• [Task requirements] Quote the entries below from the line with "ATOM 20 O O . PHE" through the line with "ATOM 40 N N", both ends included, and only those lines.

• [Listed records]
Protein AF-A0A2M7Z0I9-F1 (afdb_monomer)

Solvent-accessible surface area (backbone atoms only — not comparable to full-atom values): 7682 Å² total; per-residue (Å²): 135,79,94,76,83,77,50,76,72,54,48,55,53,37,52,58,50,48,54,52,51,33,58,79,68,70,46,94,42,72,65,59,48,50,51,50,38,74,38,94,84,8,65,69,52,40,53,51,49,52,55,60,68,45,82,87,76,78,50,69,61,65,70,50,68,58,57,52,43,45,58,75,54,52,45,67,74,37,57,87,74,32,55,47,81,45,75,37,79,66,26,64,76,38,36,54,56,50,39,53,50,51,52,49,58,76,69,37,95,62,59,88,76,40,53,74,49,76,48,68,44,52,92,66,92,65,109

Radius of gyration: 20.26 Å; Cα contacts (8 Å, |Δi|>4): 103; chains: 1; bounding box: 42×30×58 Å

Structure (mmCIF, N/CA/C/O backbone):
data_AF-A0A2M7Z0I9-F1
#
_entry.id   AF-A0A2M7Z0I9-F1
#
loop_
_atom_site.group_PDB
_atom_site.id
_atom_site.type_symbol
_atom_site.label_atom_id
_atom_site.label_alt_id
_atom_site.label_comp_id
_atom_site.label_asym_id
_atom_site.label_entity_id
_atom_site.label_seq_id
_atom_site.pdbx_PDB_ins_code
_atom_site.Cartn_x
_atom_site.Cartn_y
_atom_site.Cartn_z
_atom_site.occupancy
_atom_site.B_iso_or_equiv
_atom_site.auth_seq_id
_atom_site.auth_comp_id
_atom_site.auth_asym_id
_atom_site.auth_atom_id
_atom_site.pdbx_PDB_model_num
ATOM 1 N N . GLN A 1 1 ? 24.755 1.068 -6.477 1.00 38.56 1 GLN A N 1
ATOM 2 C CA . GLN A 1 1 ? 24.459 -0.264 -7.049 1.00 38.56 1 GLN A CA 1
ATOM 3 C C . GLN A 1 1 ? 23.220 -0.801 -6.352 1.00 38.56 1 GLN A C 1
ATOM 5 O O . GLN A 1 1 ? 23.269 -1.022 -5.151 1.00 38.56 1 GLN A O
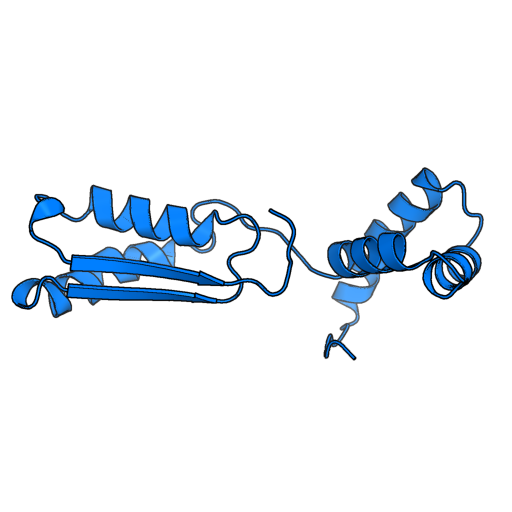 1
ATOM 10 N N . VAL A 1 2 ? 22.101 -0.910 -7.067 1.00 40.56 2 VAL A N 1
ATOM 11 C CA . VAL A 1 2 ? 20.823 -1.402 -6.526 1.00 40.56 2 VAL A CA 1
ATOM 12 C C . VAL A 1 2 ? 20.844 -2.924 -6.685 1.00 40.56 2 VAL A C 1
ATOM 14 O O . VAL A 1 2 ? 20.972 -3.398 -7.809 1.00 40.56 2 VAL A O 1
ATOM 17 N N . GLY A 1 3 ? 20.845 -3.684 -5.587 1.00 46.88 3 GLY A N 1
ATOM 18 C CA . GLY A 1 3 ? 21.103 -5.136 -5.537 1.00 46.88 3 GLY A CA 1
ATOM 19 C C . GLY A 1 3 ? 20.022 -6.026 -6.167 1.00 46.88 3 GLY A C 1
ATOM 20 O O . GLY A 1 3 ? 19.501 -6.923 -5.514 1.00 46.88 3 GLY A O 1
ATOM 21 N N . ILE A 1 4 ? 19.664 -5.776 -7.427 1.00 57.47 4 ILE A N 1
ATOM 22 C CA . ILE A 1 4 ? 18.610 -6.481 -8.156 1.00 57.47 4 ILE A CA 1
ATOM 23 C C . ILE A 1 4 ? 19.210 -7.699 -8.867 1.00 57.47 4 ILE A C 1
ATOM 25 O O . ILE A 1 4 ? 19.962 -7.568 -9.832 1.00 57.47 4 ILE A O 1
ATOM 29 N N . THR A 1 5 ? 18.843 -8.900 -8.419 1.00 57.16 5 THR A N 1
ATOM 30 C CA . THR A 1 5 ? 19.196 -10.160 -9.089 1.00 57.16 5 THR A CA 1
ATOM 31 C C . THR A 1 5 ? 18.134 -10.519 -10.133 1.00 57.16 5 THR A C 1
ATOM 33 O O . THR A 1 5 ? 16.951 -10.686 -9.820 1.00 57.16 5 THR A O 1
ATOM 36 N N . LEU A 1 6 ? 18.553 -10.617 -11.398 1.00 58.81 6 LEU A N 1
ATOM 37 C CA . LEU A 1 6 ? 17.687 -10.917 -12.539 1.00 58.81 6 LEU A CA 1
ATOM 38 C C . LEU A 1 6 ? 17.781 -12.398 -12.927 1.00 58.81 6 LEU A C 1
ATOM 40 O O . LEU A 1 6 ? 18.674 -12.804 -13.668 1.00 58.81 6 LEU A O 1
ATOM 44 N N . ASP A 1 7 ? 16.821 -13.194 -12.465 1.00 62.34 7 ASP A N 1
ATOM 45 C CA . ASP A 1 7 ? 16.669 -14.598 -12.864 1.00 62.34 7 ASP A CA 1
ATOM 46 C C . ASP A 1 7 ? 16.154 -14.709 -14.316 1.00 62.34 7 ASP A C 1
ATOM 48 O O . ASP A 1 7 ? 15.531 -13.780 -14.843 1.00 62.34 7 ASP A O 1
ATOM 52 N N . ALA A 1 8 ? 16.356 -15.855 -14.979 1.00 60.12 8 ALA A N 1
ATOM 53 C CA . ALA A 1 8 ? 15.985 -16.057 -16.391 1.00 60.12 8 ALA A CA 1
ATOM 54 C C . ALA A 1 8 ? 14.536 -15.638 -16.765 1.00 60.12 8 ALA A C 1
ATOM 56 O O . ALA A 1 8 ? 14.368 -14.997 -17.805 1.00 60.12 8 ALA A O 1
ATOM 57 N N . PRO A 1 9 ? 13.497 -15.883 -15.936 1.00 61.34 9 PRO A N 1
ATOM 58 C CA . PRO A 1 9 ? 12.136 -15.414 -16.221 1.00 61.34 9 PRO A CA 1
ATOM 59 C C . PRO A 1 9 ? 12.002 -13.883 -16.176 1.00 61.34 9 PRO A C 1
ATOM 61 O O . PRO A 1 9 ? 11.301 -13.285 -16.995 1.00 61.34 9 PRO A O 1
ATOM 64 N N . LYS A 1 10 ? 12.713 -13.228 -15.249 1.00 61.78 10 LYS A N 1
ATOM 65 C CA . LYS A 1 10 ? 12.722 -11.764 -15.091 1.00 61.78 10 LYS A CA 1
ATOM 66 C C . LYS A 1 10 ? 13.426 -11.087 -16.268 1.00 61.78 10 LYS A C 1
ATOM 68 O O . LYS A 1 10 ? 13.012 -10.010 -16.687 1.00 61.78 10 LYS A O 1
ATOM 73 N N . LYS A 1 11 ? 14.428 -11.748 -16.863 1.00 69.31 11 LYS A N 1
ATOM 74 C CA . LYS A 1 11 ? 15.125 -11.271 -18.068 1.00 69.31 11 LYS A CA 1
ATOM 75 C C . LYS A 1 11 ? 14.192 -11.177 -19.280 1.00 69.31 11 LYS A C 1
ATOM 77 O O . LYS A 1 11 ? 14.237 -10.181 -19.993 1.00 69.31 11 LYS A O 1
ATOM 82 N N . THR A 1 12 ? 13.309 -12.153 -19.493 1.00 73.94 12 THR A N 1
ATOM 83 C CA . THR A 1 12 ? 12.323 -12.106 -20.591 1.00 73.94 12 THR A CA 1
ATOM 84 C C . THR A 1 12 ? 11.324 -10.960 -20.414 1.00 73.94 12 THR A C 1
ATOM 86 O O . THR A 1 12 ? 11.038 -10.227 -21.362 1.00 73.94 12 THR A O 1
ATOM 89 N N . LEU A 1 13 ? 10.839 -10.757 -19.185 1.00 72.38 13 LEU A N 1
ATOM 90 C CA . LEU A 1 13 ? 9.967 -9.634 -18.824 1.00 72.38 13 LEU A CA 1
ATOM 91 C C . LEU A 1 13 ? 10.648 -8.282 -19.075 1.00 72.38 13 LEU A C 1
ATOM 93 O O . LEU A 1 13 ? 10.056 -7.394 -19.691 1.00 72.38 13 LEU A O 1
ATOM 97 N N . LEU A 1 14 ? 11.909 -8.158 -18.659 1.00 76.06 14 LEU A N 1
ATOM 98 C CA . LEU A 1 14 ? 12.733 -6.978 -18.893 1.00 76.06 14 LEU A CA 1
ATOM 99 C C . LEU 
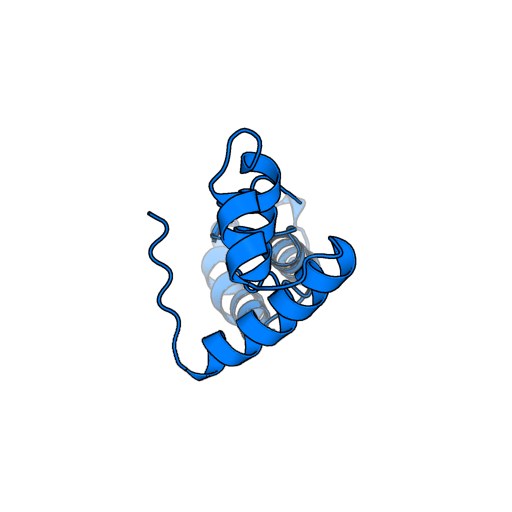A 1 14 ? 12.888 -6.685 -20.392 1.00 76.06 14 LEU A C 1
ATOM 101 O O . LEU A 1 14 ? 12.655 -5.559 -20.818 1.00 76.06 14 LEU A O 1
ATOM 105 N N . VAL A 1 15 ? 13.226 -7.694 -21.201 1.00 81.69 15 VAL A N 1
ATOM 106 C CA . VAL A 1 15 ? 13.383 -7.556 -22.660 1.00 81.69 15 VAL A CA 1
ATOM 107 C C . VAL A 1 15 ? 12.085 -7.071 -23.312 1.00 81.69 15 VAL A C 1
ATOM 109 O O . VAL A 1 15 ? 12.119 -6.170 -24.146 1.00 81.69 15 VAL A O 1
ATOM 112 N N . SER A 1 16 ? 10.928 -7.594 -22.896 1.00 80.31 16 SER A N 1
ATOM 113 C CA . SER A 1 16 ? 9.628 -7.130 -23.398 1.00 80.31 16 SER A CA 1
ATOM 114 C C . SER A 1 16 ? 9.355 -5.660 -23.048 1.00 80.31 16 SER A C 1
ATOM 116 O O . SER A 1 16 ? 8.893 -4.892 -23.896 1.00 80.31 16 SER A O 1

---

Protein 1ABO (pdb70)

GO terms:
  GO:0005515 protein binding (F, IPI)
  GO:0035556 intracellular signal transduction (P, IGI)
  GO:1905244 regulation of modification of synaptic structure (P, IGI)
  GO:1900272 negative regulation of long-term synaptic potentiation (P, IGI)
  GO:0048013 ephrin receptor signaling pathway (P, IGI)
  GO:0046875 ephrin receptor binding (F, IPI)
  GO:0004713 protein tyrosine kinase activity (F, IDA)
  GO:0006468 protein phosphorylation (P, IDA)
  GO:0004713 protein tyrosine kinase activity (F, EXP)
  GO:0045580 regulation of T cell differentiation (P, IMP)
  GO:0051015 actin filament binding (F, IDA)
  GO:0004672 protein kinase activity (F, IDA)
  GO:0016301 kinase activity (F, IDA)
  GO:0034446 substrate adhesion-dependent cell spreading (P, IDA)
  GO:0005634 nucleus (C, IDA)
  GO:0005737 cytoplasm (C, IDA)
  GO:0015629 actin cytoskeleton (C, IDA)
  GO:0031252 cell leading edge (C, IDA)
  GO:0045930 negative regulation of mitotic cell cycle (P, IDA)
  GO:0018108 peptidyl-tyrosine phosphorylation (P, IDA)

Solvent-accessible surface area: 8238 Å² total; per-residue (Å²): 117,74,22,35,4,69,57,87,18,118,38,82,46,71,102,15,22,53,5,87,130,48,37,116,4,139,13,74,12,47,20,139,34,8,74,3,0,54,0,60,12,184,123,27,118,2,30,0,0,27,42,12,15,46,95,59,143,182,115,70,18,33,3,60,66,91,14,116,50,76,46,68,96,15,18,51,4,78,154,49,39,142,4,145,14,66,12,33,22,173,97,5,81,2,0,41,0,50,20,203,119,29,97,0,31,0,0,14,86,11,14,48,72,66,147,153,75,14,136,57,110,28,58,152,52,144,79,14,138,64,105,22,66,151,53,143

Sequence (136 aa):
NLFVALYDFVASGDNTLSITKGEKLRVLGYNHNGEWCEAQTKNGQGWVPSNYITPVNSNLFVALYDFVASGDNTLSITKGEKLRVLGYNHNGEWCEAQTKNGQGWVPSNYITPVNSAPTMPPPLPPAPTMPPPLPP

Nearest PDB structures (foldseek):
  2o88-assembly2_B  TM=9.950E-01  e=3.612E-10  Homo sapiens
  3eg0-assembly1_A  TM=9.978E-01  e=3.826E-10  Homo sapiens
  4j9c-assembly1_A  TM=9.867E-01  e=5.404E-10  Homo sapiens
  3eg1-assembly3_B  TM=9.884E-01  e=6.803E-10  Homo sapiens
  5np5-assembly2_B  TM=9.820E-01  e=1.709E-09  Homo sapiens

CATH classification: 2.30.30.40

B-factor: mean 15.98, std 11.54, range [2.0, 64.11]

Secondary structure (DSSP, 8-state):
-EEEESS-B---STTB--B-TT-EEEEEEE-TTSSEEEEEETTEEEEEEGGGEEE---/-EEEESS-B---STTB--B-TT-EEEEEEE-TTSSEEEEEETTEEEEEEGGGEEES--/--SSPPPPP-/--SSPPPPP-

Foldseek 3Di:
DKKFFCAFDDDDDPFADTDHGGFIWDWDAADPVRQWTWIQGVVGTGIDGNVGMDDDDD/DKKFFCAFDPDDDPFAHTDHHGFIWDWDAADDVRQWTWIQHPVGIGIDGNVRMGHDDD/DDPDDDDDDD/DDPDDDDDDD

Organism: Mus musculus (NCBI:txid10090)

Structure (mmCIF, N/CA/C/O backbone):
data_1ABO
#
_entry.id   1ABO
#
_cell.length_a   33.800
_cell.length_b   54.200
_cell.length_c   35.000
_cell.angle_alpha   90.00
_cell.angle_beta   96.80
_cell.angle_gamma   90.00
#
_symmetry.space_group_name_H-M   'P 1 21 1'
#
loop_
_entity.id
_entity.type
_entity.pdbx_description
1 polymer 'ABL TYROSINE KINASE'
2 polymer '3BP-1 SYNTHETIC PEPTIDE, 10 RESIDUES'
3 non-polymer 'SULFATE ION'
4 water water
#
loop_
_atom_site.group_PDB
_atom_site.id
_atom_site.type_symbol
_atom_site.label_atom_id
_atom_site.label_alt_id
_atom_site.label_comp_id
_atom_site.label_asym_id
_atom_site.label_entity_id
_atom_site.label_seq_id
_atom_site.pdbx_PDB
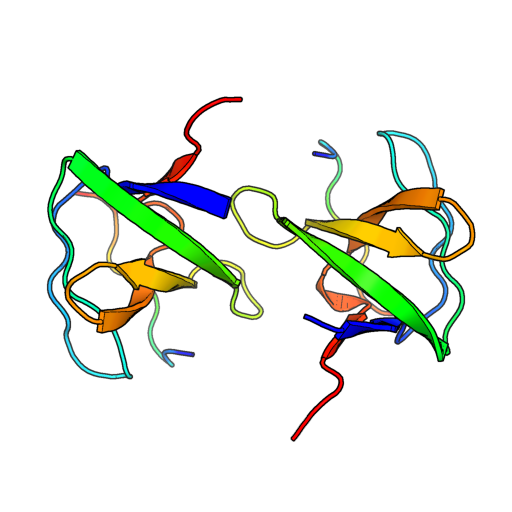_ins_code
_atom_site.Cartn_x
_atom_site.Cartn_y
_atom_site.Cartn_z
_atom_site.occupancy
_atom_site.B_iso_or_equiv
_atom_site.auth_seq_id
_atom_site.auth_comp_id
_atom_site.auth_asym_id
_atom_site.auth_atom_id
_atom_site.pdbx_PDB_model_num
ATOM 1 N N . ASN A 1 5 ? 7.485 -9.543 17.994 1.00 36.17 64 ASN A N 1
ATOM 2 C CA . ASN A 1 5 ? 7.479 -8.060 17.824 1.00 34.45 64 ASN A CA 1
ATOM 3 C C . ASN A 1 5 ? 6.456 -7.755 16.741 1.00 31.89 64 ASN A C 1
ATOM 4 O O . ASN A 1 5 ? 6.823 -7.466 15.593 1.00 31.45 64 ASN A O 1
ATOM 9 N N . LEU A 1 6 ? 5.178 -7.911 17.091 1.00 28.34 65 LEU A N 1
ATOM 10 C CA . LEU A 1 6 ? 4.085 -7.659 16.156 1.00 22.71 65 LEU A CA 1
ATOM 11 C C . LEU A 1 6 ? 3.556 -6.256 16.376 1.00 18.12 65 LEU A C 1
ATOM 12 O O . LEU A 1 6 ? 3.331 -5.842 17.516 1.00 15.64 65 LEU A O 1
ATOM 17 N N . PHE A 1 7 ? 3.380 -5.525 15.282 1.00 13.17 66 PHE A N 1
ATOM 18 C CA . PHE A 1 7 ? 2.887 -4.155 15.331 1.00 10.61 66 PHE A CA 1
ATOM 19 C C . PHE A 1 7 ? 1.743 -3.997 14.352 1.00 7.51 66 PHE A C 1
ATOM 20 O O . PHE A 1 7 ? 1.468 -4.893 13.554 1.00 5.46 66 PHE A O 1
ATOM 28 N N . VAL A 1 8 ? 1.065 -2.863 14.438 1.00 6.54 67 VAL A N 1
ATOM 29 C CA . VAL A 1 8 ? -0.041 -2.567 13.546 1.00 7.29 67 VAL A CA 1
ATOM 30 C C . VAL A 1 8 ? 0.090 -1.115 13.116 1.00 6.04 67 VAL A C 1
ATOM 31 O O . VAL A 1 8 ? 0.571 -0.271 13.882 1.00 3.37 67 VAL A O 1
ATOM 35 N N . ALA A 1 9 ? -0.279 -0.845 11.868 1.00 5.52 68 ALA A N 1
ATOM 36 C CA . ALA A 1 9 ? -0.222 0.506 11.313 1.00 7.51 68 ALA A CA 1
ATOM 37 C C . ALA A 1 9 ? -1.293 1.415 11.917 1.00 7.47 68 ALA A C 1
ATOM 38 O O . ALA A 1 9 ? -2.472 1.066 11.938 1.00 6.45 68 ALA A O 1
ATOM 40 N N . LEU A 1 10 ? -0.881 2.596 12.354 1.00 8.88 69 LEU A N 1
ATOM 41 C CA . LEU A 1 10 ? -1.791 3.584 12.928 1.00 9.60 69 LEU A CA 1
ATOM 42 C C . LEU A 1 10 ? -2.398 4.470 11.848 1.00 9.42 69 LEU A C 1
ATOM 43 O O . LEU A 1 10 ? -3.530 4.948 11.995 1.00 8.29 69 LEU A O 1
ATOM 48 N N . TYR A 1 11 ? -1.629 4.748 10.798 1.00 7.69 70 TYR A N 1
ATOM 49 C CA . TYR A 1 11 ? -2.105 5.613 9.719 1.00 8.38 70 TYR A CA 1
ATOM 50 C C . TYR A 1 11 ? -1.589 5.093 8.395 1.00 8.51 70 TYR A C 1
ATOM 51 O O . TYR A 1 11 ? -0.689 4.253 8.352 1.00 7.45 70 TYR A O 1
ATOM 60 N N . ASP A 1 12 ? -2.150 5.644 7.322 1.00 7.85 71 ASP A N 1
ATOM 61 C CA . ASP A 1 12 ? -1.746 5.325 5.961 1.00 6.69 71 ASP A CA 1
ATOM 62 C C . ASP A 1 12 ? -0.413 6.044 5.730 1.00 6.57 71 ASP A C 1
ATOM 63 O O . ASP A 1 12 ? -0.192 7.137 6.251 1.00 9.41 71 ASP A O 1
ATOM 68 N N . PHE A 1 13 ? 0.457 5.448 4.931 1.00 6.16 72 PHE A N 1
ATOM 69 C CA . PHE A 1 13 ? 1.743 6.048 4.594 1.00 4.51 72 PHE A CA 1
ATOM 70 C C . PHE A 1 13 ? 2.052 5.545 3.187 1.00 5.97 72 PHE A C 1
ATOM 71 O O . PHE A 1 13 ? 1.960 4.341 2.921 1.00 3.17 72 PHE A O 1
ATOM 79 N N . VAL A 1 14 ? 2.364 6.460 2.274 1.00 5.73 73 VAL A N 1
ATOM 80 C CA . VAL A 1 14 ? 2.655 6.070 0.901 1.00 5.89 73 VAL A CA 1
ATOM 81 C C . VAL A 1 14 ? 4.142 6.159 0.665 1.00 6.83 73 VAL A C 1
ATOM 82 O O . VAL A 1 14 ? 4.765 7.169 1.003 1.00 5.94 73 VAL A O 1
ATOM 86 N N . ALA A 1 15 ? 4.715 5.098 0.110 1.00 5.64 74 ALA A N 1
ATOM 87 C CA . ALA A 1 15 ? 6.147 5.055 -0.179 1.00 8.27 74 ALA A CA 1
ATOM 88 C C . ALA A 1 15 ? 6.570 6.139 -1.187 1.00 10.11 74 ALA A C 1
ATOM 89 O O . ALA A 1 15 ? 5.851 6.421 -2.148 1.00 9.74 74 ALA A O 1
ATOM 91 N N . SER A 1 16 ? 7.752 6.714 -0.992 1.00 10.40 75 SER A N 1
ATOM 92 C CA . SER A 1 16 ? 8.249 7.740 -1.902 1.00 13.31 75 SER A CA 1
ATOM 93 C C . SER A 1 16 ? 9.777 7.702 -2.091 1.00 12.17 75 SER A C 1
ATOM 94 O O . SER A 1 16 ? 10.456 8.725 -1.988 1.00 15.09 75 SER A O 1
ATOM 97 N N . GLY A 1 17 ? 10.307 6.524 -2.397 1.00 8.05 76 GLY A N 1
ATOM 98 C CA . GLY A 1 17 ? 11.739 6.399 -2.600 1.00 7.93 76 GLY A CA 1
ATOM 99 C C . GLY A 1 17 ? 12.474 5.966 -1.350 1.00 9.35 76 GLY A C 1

• [Exercise answer]
ATOM 20 O O . PHE A 1 7 ? 1.468 -4.893 13.554 1.00 5.46 66 PHE A O 1
ATOM 28 N N . VAL A 1 8 ? 1.065 -2.863 14.438 1.00 6.54 67 VAL A N 1
ATOM 29 C CA . VAL A 1 8 ? -0.041 -2.567 13.546 1.00 7.29 67 VAL A CA 1
ATOM 30 C C . VAL A 1 8 ? 0.090 -1.115 13.116 1.00 6.04 67 VAL A C 1
ATOM 31 O O . VAL A 1 8 ? 0.571 -0.271 13.882 1.00 3.37 67 VAL A O 1
ATOM 35 N N . ALA A 1 9 ? -0.279 -0.845 11.868 1.00 5.52 68 ALA A N 1
ATOM 36 C CA . ALA A 1 9 ? -0.222 0.506 11.313 1.00 7.51 68 ALA A CA 1
ATOM 37 C C . ALA A 1 9 ? -1.293 1.415 11.917 1.00 7.47 68 ALA A C 1
ATOM 38 O O . ALA A 1 9 ? -2.472 1.066 11.938 1.00 6.45 68 ALA A O 1
ATOM 40 N N . LEU A 1 10 ? -0.881 2.596 12.354 1.00 8.88 69 LEU A N 1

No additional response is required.